Might this also apply to the 5D3 firmware then too?

And how come they have suddenly gone to dead radio silence about the 5D3 update?


----------



## neuroanatomist (Apr 5, 2013)

LetTheRightLensIn said:


> And how come they have suddenly gone to dead radio silence about the 5D3 update?



What are you expecting? They announced the 5DIII update would be available in April. We're only 5 days into April. I'd say don't get your undergarment of choice in a bunch until the end of the month.


----------



## r4e (Apr 19, 2013)

I just noticed a comment today on Vimeo by a Swiss 1DC user: "Now, Canon won't deliver any 1DCs in Europe currently. When pressed, my Canon contact here said the new 25p firmware needs a hardware modification/upgrade. That would mean that already delivered cameras will have to go back. But there isn't anything official out on this yet."


----------



## marvinhello (Apr 22, 2013)

r4e said:


> I just noticed a comment today on Vimeo by a Swiss 1DC user: "Now, Canon won't deliver any 1DCs in Europe currently. When pressed, my Canon contact here said the new 25p firmware needs a hardware modification/upgrade. That would mean that already delivered cameras will have to go back. But there isn't anything official out on this yet."

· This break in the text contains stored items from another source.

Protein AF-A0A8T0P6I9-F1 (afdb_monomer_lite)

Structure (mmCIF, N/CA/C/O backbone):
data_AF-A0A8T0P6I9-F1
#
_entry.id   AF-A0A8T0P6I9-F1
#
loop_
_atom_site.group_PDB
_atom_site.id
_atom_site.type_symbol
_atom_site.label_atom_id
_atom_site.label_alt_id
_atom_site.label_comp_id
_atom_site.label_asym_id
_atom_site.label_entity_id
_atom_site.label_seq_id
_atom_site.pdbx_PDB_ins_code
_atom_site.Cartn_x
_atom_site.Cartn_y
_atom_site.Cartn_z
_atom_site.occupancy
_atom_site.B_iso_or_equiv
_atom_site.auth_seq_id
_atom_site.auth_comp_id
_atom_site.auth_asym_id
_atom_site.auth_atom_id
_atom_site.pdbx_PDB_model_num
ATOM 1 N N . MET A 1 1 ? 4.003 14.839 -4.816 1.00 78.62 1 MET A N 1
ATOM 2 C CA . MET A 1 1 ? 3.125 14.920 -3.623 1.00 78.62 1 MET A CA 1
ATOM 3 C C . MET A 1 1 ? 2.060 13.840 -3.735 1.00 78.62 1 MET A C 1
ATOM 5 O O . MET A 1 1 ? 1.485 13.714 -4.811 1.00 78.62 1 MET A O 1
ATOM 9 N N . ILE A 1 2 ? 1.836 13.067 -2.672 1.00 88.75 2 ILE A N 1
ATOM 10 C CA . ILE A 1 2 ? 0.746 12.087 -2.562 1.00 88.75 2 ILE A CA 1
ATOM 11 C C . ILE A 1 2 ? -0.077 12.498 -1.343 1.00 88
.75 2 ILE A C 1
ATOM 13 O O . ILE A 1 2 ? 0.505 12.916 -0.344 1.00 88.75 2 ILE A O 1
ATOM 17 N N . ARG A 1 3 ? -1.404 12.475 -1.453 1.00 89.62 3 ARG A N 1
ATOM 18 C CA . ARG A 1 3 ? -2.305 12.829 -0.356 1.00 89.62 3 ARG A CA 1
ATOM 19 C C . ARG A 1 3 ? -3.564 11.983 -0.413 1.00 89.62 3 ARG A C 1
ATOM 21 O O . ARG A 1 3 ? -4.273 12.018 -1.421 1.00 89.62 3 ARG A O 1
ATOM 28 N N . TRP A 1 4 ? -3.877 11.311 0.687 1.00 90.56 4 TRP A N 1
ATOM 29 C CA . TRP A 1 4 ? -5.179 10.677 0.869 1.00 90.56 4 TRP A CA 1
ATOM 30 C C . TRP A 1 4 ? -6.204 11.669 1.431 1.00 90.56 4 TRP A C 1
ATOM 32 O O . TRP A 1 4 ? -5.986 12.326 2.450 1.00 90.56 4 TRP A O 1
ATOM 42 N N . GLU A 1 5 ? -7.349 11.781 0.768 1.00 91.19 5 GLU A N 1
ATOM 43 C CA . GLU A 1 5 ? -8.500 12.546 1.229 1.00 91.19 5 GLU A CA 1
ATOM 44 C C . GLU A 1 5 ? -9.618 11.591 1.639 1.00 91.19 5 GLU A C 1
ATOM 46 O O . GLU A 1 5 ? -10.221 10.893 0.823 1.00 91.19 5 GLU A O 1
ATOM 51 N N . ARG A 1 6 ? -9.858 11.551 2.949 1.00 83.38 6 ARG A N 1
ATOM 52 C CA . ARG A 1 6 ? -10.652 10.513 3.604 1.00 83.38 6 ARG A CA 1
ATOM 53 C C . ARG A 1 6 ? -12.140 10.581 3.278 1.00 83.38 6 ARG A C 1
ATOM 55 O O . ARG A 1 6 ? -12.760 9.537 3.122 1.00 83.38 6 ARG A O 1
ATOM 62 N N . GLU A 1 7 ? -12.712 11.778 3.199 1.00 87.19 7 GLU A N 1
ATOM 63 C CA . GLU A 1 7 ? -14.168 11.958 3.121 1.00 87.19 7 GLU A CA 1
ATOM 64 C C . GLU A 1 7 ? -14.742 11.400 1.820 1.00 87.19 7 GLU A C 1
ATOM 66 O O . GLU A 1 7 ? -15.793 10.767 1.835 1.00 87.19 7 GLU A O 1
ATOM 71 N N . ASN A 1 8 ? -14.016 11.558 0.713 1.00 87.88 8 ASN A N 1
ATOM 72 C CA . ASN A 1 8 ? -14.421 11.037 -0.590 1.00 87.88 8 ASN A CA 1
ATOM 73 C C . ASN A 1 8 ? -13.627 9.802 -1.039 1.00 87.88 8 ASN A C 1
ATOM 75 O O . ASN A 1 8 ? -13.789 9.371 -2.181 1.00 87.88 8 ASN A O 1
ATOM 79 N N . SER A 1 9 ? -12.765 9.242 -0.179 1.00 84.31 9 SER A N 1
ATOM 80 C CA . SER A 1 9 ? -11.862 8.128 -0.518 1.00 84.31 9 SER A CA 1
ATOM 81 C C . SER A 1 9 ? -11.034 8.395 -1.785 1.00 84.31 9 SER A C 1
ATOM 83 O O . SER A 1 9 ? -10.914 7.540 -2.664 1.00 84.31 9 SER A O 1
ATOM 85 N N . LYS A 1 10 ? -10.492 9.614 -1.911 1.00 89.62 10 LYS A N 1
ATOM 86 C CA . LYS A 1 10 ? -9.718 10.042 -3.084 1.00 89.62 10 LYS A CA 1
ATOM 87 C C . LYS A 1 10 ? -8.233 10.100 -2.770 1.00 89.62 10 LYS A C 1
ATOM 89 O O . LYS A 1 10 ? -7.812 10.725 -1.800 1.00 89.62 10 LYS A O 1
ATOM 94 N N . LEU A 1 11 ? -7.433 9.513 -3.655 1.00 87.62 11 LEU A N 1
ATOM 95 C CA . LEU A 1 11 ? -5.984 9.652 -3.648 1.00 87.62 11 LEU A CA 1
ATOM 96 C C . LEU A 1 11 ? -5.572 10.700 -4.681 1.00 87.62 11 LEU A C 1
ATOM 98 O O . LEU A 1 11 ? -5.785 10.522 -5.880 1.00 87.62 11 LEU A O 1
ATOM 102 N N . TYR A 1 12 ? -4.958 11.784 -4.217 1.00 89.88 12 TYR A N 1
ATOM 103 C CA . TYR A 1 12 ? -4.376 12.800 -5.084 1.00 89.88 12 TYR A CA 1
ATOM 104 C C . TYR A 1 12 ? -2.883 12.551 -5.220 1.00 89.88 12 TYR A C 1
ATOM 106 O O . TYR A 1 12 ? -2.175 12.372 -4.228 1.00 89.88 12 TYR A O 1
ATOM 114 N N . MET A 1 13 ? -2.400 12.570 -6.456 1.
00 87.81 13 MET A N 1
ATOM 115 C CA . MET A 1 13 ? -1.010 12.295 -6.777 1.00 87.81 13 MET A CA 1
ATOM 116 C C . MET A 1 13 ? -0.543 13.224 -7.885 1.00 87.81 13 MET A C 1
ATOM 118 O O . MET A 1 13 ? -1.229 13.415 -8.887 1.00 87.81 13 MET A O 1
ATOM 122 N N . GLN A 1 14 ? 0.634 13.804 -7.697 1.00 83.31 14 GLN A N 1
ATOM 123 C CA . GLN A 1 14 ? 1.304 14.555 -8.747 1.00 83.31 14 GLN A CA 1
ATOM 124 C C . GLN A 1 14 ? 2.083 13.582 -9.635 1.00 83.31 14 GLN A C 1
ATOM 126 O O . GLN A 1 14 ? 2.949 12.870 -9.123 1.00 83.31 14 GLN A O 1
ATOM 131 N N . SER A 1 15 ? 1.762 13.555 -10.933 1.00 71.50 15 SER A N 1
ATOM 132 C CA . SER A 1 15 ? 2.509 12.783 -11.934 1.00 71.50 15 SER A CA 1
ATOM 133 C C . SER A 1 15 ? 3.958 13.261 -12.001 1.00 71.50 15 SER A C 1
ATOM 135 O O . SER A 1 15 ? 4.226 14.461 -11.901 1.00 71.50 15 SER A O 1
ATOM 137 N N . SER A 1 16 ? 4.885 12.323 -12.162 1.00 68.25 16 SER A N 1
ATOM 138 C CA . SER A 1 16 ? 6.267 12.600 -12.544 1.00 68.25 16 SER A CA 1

That is not true as far as I know, I checked with all major dealers (including CVP) in the UK today and they all confirmed that there is no hardware upgrade required, the delay in shipment is due to Canon replacing stock 1D C with new 25p firmware.


----------



## LetTheRightLensIn (Apr 22, 2013)

neuroanatomist said:


> LetTheRightLensIn said:
> 
> 
> > And how come they have suddenly gone to dead radio silence about the 5D3 update?
> ...



Because a certain event that occurs but once a year will be over by a few days by the end of the month. 
So some people have reason to get their undergarments in a bunch.


----------



## AndreeOnline (Apr 29, 2013)

marvinhello said:


> That is not true as far as I know, I checked with all major dealers (including CVP) in the UK today and they all confirmed that there is no hardware upgrade required, the delay in shipment is due to Canon replacing stock 1D C with new 25p firmware.



I'm the guy waiting for delivery of my 1Dc in Zürich.

I talked to my Cinema EOS dealer again today and said I want a 1Dc that hasn't been updated the new firmware yet (so that I can get it fixed later) but every time they talk to Canon they get the same story: hardware recall. Hardware modifications needed for new firmware and they won't ship non-fixed cameras.

There's no reason not to believe the people involved. Everyone is pretty frustrated though.

They are also claiming that cameras being sold now is from original shipped batch.

Current estimation for my camera is mid May.


----------



## AndreeOnline (Apr 29, 2013)

Michael N Sutton, who has got good connection with Canon, just said on Twitter that the new firmware isn't downloadable, but will rather be a service upgrade that you will need to send your camera in to get.

"service upgrade" sure does sound better than "hardware recall", but to me that's just spin.

At the end of the day you will need to send your delivered Camera to Canon and it will come back fixed... no, sorry.. "serviced".

The way it sounds now, I don't think we'll ever hear anything from Canon on what they need to service or why we can't update ourselves just like with any other firmware update.


----------



## florian (Apr 29, 2013)

Hi all,
just got it today with 25P firmware already installed. see pics at http://www.canonrumors.com/forum/index.php?topic=14549.0


----------



## marvinhello (Apr 29, 2013)

AndreeOnline said:


> Michael N Sutton, who has got good connection with Canon, just said on Twitter that the new firmware isn't downloadable, but will rather be a service upgrade that you will need to send your camera in to get.
> 
> "service upgrade" sure does sound better than "hardware recall", but to me that's just spin.
> 
> ...



I believe you but it's funny that Canon itself has no idea about this!

I called Canon Professional Network in Europe and they said there is no hardware recall on 1D C and told me the new firmware should be available for download in the next few days.

WTF is going on?


----------



## florian (Apr 29, 2013)

As usual, a lot of people with a lot of answers, that why I posted it to show all that it is there and the new ones got it already on them. Canon shipped my on Friday to the dealer, where I picked it up today.
So it could be there for download soon


----------



## AndreeOnline (Apr 29, 2013)

marvinhello said:


> I believe you...



Well, that's enough for me... 

Obviously I'm telling the "truth" as I know it, even if it turns out to be incorrect. But I wouldn't come out and say it if I had "read it on the internet". I feel my sources are pretty credible.

Regardless, when @MNS1974 said you need to send your camera in for a service upgrade, the bits kind of fall into place for me. 

But I agree that it's lame when you do your homework and talk to the right people and they can't give you up to date information. 

We'll see what happens, but my bet after today would be that you will have to send it in at some point.

And on a personal note, the fact that florian has gotten his updated camera is very good news for me as they seem to be rolling them out again.

Take care.


----------